1. This example starts with the color mapped graph. The theme has been changed from black on white to the classic theme. Also, a title is given and the axis labels are changed. The default title position in plotnine is centered. The default can be changed using theme_update. For example, theme_update(plot_title = element_text(hjust = 0.5)) provides the default centered title. Changing the value of hjust will move the text to the right or left.

print(
p9.ggplot(auto, p9.aes(x='weight', y='horsepower')) +
p9.geom_point(p9.aes(color='origin')) +
p9.theme_classic() +
p9.ggtitle('Automobile Horsepower and Weight') +
p9.xlab('Weight in Pounds') +
p9.ylab('Miles/Gallon'))
<ggplot: (143597514118)> ### 3.4.5 Exercises

These exercises use the Mroz.csv data set that was imported in the prior sections of this chapter.

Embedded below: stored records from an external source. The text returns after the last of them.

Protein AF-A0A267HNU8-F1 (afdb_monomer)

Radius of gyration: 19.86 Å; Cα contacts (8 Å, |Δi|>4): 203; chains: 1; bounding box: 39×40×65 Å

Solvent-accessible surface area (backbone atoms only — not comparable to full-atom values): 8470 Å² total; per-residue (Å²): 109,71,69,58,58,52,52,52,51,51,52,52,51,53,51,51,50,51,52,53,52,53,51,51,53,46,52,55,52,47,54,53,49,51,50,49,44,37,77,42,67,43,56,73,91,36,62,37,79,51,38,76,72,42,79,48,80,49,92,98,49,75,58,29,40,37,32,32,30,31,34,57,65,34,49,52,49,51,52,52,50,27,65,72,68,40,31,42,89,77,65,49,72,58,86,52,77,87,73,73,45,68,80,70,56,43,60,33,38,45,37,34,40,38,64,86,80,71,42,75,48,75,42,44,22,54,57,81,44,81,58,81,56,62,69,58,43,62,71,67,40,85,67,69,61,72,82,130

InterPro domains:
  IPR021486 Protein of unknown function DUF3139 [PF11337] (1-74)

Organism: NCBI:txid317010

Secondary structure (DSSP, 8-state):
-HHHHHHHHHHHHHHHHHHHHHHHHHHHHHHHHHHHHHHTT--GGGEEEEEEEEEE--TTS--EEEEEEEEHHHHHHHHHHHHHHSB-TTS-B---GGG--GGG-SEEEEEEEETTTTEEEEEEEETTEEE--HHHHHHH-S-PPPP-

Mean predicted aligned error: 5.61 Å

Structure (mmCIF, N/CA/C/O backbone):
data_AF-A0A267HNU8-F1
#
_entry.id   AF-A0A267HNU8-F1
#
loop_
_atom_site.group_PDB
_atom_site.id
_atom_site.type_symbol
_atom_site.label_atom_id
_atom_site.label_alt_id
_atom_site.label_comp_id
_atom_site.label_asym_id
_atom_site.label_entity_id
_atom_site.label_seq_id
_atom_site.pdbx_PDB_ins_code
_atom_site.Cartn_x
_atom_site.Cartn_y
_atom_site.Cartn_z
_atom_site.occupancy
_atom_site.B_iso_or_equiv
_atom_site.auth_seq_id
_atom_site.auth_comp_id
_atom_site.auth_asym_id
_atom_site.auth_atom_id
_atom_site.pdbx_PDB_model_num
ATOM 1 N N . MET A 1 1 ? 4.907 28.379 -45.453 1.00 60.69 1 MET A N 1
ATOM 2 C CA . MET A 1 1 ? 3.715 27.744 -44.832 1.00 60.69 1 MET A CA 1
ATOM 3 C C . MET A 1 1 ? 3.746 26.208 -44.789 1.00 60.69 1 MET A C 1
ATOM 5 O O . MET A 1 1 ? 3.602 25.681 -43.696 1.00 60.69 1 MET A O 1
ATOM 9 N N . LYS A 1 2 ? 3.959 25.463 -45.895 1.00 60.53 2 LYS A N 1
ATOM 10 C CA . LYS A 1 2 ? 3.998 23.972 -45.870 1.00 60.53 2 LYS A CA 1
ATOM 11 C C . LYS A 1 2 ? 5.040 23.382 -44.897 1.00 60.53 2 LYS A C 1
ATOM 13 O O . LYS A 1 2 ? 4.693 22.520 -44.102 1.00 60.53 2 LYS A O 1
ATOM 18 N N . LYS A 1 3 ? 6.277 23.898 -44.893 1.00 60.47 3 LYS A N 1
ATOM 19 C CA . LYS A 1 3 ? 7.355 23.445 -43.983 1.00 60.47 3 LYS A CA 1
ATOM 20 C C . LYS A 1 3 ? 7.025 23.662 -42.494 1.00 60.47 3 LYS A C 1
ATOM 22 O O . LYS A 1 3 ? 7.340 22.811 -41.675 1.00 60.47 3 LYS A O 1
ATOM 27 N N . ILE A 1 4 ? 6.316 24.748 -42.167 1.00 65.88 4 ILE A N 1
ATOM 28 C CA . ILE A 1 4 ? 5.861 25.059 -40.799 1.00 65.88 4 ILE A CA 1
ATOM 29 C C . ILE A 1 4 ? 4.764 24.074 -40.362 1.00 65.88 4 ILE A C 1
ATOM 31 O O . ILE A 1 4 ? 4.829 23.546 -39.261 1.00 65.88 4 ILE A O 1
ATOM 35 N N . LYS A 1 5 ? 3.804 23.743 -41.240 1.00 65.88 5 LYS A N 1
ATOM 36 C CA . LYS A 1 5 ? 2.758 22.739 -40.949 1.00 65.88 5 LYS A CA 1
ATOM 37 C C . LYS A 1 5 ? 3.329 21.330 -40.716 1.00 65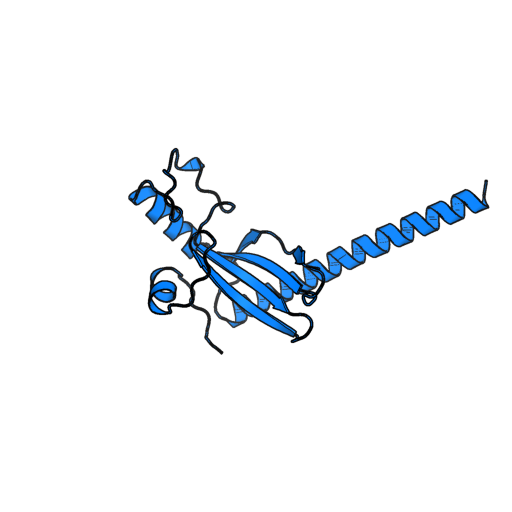.88 5 LYS A C 1
ATOM 39 O O . LYS A 1 5 ? 2.841 20.611 -39.846 1.00 65.88 5 LYS A O 1
ATOM 44 N N . ILE A 1 6 ? 4.372 20.956 -41.462 1.00 73.31 6 ILE A N 1
ATOM 45 C CA . ILE A 1 6 ? 5.078 19.676 -41.285 1.00 73.31 6 ILE A CA 1
ATOM 46 C C . ILE A 1 6 ? 5.837 19.666 -39.951 1.00 73.31 6 ILE A C 1
ATOM 48 O O . ILE A 1 6 ? 5.674 18.729 -39.177 1.00 73.31 6 ILE A O 1
ATOM 52 N N . ALA A 1 7 ? 6.592 20.726 -39.638 1.00 75.62 7 ALA A N 1
ATOM 53 C CA . ALA A 1 7 ? 7.320 20.836 -38.372 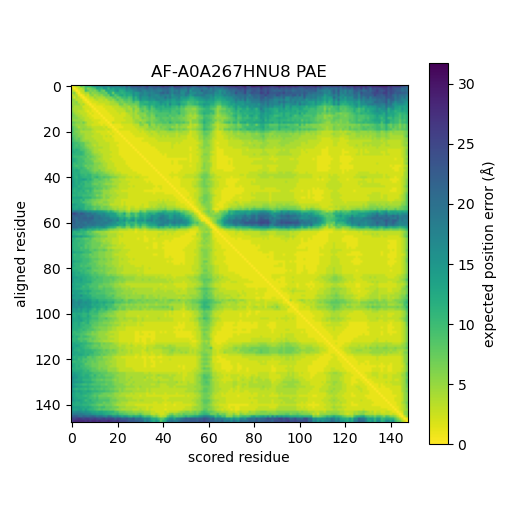1.00 75.62 7 ALA A CA 1
ATOM 54 C C . ALA A 1 7 ? 6.386 20.778 -37.149 1.00 75.62 7 ALA A C 1
ATOM 56 O O . ALA A 1 7 ? 6.656 20.041 -36.204 1.00 75.62 7 ALA A O 1
ATOM 57 N N . VAL A 1 8 ? 5.248 21.480 -37.193 1.00 80.50 8 VAL A N 1
ATOM 58 C CA . VAL A 1 8 ? 4.234 21.432 -36.125 1.00 80.50 8 VAL A CA 1
ATOM 59 C C . VAL A 1 8 ? 3.655 20.022 -35.967 1.00 80.50 8 VAL A C 1
ATOM 61 O O . VAL A 1 8 ? 3.536 19.544 -34.843 1.00 80.50 8 VAL A O 1
ATOM 64 N N . SER A 1 9 ? 3.358 19.318 -37.065 1.00 80.00 9 SER A N 1
ATOM 65 C CA . SER A 1 9 ? 2.846 17.939 -36.992 1.00 80.00 9 SER A CA 1
ATOM 66 C C . SER A 1 9 ? 3.858 16.977 -36.363 1.00 80.00 9 SER A C 1
ATOM 68 O O . SER A 1 9 ? 3.482 16.155 -35.532 1.00 80.00 9 SER A O 1
ATOM 70 N N . VAL A 1 10 ? 5.146 17.104 -36.700 1.00 87.31 10 VAL A N 1
ATOM 71 C CA . VAL A 1 10 ? 6.213 16.280 -36.107 1.00 87.31 10 VAL A CA 1
ATOM 72 C C . VAL A 1 10 ? 6.332 16.531 -34.603 1.00 87.31 10 VAL A C 1
ATOM 74 O O . VAL A 1 10 ? 6.414 15.577 -33.832 1.00 87.31 10 VAL A O 1
ATOM 77 N N . ILE A 1 11 ? 6.277 17.793 -34.166 1.00 89.12 11 ILE A N 1
ATOM 78 C CA . ILE A 1 11 ? 6.322 18.147 -32.739 1.00 89.12 11 ILE A CA 1
ATOM 79 C C . ILE A 1 11 ? 5.142 17.521 -31.985 1.00 89.12 11 ILE A C 1
ATOM 81 O O . ILE A 1 11 ? 5.340 16.928 -30.927 1.00 89.12 11 ILE A O 1
ATOM 85 N N . VAL A 1 12 ? 3.928 17.589 -32.540 1.00 88.81 12 VAL A N 1
ATOM 86 C CA . VAL A 1 12 ? 2.739 16.979 -31.924 1.00 88.81 12 VAL A CA 1
ATOM 87 C C . VAL A 1 12 ? 2.899 15.463 -31.786 1.00 88.81 12 VAL A C 1
ATOM 89 O O . VAL A 1 12 ? 2.626 14.923 -30.715 1.00 88.81 12 VAL A O 1
ATOM 92 N N . VAL A 1 13 ? 3.394 14.773 -32.820 1.00 89.31 13 VAL A N 1
ATOM 93 C CA . VAL A 1 13 ? 3.636 13.319 -32.768 1.00 89.31 13 VAL A CA 1
ATOM 94 C C . VAL A 1 13 ? 4.678 12.959 -31.707 1.00 89.31 13 VAL A C 1
ATOM 96 O O . VAL A 1 13 ? 4.468 12.012 -30.953 1.00 89.31 13 VAL A O 1
ATOM 99 N N . LEU A 1 14 ? 5.770 13.721 -31.598 1.00 88.31 14 LEU A N 1
ATOM 100 C CA . LEU A 1 14 ? 6.799 13.489 -30.579 1.00 88.31 14 LEU A CA 1
ATOM 101 C C . LEU A 1 14 ? 6.258 13.685 -29.160 1.00 88.31 14 LEU A C 1
ATOM 103 O O . LEU A 1 14 ? 6.530 12.866 -28.283 1.00 88.31 14 LEU A O 1
ATOM 107 N N . ILE A 1 15 ? 5.453 14.729 -28.943 1.00 87.50 15 ILE A N 1
ATOM 108 C CA . ILE A 1 15 ? 4.793 14.976 -27.657 1.00 87.50 15 ILE A CA 1
ATOM 109 C C . ILE A 1 15 ? 3.860 13.807 -27.323 1.00 87.50 15 ILE A C 1
ATOM 111 O O . ILE A 1 15 ? 3.980 13.221 -26.249 1.00 87.50 15 ILE A O 1
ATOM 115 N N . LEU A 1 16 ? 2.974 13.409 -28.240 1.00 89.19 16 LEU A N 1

1. Create a scatter plot for age against lwg. Use color to display women college attendance status.

2. Facet the prior plot on hc.

3. Add a loess smoothing line hc.

4. If the prior plot produces a message or warning, change the code to avoid the warning.

5. Add a title and provide better axis labels.

6. Create a plot that explores the relationship between at least three variables. Use at least one different value than was used in the prior exercise.